Я снова вызвал из камеры Егорова, предполагая довести его до сознания с помощью новых неопровержимых улик, но Егоров, войдя в кабинет, заговорил тоном, мало схожим с его первыми показаниями.
– Я, ваше превосходительство, зря отпирался. Виноват я во всем и буду покорно отбывать наказание за тяжкий грех, мной совершенный. Как говорит отец Василий, быть может, милосердный Господь сжалится и простит мне.
И он принес полную повинную.
Суд присяжных приговорил его к 12 годам каторжных работ.
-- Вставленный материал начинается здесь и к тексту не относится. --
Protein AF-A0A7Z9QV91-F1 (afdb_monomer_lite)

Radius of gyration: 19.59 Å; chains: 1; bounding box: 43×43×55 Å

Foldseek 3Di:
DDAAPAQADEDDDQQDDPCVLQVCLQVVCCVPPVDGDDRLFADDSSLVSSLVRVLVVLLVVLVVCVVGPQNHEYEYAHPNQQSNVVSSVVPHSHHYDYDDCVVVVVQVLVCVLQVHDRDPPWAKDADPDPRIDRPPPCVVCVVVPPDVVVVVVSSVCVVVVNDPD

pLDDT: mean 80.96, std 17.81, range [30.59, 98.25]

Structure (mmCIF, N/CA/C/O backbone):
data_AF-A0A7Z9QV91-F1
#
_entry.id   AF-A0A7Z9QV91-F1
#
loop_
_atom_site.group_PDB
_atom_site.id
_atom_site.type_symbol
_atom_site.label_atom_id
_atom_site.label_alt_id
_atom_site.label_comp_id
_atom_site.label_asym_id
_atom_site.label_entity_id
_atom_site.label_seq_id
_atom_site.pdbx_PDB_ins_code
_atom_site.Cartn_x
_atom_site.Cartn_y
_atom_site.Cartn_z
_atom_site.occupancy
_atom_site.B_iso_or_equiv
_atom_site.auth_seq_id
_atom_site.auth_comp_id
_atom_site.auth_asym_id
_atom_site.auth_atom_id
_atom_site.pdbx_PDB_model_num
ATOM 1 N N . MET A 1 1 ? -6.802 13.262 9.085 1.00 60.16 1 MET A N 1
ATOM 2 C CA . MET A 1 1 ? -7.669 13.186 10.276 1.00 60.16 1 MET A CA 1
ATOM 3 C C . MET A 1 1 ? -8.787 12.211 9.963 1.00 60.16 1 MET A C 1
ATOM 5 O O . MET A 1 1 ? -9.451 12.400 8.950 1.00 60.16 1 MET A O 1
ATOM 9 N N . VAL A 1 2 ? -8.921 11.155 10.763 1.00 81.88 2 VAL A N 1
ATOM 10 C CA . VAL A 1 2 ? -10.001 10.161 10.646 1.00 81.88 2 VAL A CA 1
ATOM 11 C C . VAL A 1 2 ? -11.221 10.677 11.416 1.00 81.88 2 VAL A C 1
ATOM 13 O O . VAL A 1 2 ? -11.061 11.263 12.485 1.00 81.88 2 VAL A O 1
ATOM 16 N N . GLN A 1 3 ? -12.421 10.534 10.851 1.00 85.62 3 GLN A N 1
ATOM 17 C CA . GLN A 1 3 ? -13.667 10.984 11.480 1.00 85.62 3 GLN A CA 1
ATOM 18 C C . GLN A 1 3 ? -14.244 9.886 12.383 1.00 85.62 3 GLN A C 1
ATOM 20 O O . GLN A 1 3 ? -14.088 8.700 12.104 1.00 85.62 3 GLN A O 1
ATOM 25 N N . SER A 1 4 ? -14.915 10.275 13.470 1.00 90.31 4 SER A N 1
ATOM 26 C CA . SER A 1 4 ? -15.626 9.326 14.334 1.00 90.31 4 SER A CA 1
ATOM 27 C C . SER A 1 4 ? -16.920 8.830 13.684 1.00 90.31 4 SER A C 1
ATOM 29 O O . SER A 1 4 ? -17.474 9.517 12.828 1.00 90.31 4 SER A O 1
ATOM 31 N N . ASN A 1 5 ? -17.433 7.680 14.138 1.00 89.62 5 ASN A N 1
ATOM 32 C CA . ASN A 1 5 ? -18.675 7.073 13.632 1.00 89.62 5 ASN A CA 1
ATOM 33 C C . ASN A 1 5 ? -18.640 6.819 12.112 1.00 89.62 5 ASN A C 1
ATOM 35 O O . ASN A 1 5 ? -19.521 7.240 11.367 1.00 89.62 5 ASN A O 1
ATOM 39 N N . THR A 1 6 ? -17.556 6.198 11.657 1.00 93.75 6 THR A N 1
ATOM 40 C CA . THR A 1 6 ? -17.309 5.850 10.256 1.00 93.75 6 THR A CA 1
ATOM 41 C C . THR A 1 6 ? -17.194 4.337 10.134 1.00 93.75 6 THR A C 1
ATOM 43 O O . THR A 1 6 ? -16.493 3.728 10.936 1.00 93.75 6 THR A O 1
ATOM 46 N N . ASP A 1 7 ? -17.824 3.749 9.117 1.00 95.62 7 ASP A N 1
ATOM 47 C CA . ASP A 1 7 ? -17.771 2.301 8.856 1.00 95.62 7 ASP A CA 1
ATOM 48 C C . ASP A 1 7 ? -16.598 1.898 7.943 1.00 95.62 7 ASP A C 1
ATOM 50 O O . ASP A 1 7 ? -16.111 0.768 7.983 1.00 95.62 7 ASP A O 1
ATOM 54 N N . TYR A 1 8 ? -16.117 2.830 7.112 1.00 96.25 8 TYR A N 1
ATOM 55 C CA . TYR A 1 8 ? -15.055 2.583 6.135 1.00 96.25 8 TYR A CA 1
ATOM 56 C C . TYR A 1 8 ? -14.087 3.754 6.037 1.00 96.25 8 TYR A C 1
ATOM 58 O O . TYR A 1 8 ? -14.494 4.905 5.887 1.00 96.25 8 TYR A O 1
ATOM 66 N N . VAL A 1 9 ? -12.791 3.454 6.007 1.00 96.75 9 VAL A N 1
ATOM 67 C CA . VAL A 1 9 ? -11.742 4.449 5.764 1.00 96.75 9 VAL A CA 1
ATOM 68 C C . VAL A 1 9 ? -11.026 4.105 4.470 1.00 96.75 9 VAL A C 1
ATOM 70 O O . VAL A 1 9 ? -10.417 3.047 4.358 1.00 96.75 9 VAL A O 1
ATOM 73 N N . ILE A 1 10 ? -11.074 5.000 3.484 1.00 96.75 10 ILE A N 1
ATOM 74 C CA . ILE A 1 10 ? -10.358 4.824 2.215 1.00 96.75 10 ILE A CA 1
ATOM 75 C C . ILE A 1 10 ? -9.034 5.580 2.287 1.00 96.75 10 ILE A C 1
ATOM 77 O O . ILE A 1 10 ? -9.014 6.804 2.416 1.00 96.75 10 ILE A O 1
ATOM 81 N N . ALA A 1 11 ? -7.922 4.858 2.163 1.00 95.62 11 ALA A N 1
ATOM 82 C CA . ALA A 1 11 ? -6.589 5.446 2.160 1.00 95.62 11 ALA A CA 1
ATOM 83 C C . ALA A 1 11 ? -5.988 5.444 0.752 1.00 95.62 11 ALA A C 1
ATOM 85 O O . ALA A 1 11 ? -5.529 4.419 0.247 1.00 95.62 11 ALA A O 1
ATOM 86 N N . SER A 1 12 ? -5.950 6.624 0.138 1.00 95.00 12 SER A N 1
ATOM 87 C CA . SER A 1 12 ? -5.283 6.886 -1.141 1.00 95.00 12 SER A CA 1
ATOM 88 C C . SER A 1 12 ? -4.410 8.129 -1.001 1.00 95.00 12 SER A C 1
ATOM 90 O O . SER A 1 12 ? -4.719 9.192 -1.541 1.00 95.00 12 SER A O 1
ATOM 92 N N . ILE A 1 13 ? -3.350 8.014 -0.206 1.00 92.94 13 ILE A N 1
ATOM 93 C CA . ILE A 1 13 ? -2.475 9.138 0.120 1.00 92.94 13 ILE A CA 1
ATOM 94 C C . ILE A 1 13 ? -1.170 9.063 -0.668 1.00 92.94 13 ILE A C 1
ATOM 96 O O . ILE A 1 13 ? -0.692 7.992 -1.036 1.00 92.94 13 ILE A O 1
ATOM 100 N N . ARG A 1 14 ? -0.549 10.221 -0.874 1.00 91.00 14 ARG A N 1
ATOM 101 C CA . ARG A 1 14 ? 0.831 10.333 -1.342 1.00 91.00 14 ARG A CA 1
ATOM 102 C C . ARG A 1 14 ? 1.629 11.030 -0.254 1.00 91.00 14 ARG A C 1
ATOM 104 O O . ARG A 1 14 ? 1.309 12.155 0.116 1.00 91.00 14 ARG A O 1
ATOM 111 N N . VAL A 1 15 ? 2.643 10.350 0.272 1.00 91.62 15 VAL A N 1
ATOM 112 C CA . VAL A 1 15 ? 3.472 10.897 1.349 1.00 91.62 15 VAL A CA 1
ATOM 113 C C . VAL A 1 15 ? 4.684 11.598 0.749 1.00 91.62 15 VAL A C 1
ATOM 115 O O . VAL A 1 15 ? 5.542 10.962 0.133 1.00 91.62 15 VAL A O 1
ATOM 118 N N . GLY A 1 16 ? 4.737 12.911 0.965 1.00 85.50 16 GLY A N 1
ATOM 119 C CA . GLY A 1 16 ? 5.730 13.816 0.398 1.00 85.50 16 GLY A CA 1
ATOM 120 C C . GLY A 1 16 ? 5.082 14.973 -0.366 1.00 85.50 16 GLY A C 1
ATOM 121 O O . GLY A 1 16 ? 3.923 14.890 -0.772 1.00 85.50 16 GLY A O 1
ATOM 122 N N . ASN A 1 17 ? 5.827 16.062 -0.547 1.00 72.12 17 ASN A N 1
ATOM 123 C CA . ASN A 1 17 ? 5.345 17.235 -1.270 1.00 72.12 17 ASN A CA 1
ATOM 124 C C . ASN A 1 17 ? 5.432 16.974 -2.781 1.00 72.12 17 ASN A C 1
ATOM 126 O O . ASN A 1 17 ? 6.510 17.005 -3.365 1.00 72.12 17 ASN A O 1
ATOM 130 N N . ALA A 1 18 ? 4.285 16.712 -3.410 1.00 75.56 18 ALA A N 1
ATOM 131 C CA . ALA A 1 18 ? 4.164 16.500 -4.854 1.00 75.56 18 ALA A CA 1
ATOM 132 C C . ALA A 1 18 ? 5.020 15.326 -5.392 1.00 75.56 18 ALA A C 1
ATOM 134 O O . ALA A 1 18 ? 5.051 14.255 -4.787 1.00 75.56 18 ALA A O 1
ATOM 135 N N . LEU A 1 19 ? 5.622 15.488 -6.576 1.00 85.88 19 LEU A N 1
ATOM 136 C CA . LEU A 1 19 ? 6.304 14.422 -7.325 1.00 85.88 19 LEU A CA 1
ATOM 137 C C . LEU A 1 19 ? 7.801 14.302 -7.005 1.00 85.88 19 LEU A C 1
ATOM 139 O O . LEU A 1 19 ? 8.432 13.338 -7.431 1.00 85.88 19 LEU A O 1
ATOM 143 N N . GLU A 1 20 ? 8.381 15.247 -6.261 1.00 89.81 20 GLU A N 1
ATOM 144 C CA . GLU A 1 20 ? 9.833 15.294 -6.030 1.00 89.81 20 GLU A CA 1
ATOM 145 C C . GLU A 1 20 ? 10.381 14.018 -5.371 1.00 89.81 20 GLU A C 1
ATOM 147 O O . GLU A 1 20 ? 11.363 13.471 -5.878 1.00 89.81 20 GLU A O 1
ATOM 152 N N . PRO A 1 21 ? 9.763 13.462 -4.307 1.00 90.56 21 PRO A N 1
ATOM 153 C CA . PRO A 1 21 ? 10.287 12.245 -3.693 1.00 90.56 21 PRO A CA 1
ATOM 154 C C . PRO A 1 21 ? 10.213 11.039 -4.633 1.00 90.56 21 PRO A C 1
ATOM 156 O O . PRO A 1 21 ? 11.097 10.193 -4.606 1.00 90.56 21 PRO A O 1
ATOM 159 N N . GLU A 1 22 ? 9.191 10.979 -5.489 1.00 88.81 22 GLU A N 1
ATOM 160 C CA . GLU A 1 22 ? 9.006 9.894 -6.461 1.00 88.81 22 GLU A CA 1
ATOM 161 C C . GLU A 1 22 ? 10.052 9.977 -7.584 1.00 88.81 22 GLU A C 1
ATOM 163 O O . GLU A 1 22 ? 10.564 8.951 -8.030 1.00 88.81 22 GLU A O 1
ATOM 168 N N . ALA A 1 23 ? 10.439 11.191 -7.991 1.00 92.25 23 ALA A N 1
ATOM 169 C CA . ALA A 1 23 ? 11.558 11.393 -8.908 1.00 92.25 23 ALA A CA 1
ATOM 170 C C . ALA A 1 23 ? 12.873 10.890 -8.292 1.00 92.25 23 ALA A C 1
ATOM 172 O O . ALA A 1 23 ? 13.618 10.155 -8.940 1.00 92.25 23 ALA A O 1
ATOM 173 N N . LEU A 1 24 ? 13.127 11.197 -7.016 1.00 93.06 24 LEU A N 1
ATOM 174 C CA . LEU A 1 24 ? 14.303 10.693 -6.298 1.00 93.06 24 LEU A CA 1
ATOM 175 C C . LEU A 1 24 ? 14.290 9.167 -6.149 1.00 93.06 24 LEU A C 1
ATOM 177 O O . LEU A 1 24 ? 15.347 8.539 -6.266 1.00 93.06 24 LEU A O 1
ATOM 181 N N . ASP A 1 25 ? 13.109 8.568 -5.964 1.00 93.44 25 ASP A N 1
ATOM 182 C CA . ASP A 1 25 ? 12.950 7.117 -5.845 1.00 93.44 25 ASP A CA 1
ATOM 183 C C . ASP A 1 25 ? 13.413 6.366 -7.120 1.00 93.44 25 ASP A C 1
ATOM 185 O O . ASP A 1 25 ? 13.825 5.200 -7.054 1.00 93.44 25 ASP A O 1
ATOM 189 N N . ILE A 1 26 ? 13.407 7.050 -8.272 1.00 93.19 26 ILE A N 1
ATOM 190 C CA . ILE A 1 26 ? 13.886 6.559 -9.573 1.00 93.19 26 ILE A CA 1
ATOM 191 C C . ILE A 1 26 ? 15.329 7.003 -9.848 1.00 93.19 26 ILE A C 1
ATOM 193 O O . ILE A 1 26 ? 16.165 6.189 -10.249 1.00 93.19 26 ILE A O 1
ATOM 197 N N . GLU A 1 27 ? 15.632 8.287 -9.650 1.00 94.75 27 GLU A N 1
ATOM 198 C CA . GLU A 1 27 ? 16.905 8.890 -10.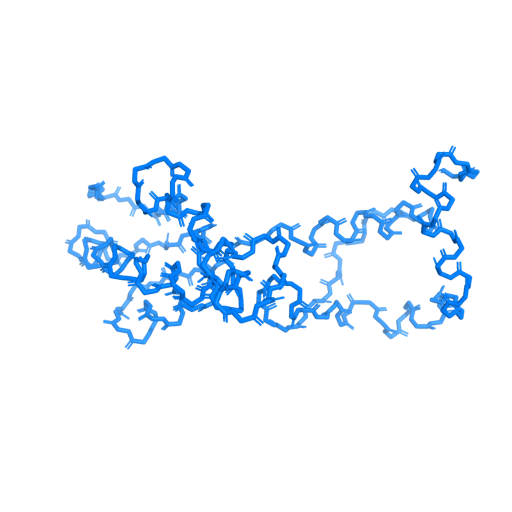045 1.00 94.75 27 GLU A CA 1
ATOM 199 C C . GLU A 1 27 ? 18.087 8.412 -9.209 1.00 94.75 27 GLU A C 1
ATOM 201 O O . GLU A 1 27 ? 19.168 8.194 -9.758 1.00 94.75 27 GLU A O 1
ATOM 206 N N . ILE A 1 28 ? 17.919 8.265 -7.892 1.00 94.75 28 ILE A N 1
ATOM 207 C CA . ILE A 1 28 ? 19.030 7.895 -7.008 1.00 94.75 28 ILE A CA 1
ATOM 208 C C . ILE A 1 28 ? 19.544 6.486 -7.350 1.00 94.75 28 ILE A C 1
ATOM 210 O O . ILE A 1 28 ? 20.747 6.351 -7.593 1.00 94.75 28 ILE A O 1
ATOM 214 N N . PRO A 1 29 ? 18.692 5.442 -7.460 1.00 94.00 29 PRO A N 1
ATOM 215 C CA . PRO A 1 29 ? 19.156 4.109 -7.852 1.00 94.00 29 PRO A CA 1
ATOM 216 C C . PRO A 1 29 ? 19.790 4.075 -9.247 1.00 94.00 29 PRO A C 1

Аметистов так жалобно и чистосердечно каялся в своей вине на суде, что присяжные нашли возможным оправдать его. Что же касается отца Ионы, то, из уважения к нашему духовенству, я счел возможным не привлекать его к судебному разбирательству.
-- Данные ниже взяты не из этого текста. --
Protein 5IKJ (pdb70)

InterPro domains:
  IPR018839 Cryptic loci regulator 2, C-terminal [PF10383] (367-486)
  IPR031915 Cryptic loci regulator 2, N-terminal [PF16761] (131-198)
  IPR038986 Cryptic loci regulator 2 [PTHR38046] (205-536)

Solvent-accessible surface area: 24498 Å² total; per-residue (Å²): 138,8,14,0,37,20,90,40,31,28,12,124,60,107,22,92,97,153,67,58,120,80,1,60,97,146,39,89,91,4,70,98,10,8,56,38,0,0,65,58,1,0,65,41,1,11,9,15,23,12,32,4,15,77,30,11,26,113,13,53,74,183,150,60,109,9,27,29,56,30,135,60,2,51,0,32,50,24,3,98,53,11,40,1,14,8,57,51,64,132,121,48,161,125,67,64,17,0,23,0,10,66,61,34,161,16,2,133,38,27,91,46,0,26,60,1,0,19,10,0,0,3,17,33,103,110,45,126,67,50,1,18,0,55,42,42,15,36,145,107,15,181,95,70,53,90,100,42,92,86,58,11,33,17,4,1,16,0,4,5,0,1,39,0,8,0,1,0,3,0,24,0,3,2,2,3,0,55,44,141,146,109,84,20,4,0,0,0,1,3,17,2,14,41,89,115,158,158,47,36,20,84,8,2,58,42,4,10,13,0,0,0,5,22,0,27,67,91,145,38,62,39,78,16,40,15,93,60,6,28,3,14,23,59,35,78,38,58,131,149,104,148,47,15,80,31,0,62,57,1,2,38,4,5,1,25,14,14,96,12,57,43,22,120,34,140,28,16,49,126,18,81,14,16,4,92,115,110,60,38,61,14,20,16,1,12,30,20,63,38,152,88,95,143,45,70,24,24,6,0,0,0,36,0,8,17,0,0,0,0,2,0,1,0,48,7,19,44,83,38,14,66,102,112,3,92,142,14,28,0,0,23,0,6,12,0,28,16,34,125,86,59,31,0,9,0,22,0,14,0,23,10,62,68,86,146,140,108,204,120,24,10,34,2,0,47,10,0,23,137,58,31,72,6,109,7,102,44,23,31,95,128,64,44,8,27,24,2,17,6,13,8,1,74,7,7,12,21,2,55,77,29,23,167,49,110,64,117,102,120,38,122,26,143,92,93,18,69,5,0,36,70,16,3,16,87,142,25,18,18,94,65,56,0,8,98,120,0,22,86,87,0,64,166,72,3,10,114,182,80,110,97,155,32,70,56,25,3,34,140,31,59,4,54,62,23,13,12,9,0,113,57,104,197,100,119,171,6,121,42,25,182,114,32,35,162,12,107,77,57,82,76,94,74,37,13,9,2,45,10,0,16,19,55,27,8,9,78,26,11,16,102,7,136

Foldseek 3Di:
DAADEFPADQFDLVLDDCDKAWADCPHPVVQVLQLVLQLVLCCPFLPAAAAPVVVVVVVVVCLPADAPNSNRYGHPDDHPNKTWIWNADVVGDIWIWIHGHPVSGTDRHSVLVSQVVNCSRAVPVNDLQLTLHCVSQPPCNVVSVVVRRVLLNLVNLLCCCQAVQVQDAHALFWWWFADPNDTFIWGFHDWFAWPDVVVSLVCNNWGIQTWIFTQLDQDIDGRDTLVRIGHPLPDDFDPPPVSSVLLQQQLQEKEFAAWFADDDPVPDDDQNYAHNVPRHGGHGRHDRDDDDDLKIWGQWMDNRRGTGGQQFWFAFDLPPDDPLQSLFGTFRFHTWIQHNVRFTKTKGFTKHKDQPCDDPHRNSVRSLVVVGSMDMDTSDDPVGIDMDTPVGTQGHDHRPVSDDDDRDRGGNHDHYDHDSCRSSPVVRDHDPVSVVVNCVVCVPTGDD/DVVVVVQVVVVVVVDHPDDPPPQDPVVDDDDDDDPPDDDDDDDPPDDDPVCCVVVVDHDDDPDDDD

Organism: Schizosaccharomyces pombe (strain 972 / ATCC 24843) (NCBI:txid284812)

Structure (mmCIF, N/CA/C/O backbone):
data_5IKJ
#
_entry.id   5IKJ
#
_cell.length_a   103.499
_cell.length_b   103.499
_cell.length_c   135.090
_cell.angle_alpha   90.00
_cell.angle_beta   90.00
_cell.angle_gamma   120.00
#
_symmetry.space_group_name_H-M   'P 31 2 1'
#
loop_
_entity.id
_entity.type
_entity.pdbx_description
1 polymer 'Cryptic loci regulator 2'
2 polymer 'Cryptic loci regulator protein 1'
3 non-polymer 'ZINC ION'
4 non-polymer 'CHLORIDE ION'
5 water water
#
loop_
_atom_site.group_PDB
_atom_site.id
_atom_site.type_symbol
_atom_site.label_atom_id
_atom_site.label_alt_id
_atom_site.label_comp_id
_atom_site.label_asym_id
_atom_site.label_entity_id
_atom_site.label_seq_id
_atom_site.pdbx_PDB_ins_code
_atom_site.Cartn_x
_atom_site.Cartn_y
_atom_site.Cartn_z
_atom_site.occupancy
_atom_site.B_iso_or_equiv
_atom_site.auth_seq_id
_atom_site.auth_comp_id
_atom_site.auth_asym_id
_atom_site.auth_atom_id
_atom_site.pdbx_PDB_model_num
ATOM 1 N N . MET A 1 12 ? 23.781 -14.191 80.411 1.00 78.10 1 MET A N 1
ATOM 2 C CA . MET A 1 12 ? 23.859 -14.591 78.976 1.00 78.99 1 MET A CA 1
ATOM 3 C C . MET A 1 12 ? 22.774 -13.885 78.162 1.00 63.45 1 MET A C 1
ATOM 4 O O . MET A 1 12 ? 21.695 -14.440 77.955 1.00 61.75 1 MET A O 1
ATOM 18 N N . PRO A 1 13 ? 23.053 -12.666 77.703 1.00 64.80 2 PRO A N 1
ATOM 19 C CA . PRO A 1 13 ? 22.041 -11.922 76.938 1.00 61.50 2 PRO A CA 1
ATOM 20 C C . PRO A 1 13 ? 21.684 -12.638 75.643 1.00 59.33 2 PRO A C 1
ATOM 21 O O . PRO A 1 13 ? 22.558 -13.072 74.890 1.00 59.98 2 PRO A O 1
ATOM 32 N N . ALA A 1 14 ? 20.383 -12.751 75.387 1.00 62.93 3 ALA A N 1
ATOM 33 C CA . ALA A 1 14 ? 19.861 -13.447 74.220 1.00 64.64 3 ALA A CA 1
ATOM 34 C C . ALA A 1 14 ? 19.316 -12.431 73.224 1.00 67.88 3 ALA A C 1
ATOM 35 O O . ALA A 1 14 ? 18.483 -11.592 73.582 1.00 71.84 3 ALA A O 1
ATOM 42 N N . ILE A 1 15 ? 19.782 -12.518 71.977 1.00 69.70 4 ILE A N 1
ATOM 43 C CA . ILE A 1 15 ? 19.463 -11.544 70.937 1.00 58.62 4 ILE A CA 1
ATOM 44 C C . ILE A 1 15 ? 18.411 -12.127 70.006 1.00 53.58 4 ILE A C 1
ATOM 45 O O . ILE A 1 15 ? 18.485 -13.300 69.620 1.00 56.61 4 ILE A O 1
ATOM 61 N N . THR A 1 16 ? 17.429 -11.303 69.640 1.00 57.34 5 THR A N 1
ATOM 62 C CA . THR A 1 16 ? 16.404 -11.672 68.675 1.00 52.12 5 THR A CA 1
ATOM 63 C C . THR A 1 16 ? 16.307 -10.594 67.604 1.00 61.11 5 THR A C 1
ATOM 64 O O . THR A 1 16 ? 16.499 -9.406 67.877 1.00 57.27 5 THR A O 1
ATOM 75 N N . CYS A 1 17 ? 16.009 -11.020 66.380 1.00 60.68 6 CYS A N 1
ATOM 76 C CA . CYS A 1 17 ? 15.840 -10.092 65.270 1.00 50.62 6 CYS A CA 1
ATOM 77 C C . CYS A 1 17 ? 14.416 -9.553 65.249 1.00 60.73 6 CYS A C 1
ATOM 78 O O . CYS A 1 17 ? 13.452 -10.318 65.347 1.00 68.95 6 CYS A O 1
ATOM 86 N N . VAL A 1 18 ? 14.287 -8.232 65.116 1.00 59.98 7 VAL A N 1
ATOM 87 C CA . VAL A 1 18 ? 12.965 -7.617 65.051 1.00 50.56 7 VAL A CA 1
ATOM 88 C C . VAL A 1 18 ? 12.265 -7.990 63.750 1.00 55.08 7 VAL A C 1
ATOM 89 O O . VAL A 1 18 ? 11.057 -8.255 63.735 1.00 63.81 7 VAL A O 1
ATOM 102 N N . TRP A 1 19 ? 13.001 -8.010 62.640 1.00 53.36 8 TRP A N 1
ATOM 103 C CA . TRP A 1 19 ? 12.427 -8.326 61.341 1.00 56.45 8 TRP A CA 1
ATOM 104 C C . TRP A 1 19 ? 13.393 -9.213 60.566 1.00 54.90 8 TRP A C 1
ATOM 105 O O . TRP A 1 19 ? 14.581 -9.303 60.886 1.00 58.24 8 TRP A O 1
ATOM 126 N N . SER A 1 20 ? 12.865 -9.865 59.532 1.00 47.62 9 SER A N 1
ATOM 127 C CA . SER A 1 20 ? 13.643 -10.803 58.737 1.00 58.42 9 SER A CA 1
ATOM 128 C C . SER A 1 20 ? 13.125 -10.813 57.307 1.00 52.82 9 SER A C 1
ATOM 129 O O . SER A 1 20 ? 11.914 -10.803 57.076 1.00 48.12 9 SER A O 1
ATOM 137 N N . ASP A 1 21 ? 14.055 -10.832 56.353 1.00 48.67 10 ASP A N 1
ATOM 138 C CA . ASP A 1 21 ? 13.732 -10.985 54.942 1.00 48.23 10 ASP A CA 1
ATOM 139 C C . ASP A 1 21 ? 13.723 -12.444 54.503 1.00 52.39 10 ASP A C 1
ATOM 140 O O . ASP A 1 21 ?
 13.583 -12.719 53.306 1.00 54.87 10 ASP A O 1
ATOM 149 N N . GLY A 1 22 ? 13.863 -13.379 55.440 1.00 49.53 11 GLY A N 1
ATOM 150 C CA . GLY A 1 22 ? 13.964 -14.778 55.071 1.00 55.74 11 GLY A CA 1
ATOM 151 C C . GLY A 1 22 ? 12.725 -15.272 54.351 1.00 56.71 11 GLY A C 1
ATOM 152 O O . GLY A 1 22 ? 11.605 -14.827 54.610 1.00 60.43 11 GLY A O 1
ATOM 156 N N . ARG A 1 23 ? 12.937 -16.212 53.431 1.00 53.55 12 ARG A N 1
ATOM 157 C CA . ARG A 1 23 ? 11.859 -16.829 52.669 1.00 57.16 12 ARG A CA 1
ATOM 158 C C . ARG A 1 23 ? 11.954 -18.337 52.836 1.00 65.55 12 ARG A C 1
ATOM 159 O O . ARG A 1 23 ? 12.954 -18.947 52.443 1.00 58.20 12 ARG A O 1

Впрочем, отец Василий, до которого не раз доходили слухи о похождениях легкомысленного дьякона, добился его перевода в одну из сельских церквей Московского уезда.
14. Страшная месть
Дни мои в Петрограде 1919 года протекали в тревоге, тоске и погоне за куском хлеба. Днем бессмысленное толчение воды в ступе в одном из советских учреждений, что несколько предохраняло меня от клички саботажника, а вечером согревание на кухне у плиты в трепетном ожидании порции варившейся чечевицы, картошки или осточертевшей воблы. Однажды, в ту самую минуту, когда историческая вобла успела уже в достаточной мере отравить воздух кухни, кто-то нервно постучал в дверь, и не успел я судорожно припрятать в ящик фунт свежего черного хлеба, как вошел ко мне мой старый знакомый, некий Федоров, когда-то студент Военно-медицинской академии, который теперь оказался еще не расстрелянным, но уже без определенных занятий. Федоров всегда был крайне нервным субъектом, но сегодня, взглянув на него, я заметил в нем какую-то особенную нервность. Он был бледен, глаза его как-то беспокойно бегали, а руки, не зная покоя, то и дело хватались то за носовой платок, то за бородку, а то и просто вертели и мяли фуражку с выцветшим синим башлыком.
– Послушайте, Илья Александрович, вы как будто чем-то расстроены?
– Да нет, – отвечал он мне, – так, вообще несладко.
– Да-а-а, сладости мало, что и говорить!
Мы помолчали. Но так как Федоров мог засидеться, а я умирал с голоду, то я сказал:
– Уж вы извините, поделиться с вами не могу, сами понимаете, а я быстро проглочу свой, простите за выражение, обед.
– Что вы, что вы, да я разве могу сейчас думать о еде? Бога ради, не стесняйтесь. Вы разве не видите, как я расстроен?
– Ага! Я же вам говорил, что у вас что-то неладно!
Федоров решительно тряхнул головой и молвил:
– Да-с, и очень неладно. Хочется отвести душу, и если вы позволите, то я немного посижу и, пока вы едите, расскажу вам грустную историю, что несказанно продолжает меня мучить.
– Сделайте одолжение, я вас слушаю. Знаете, как говорится, ум хорошо, а два лучше!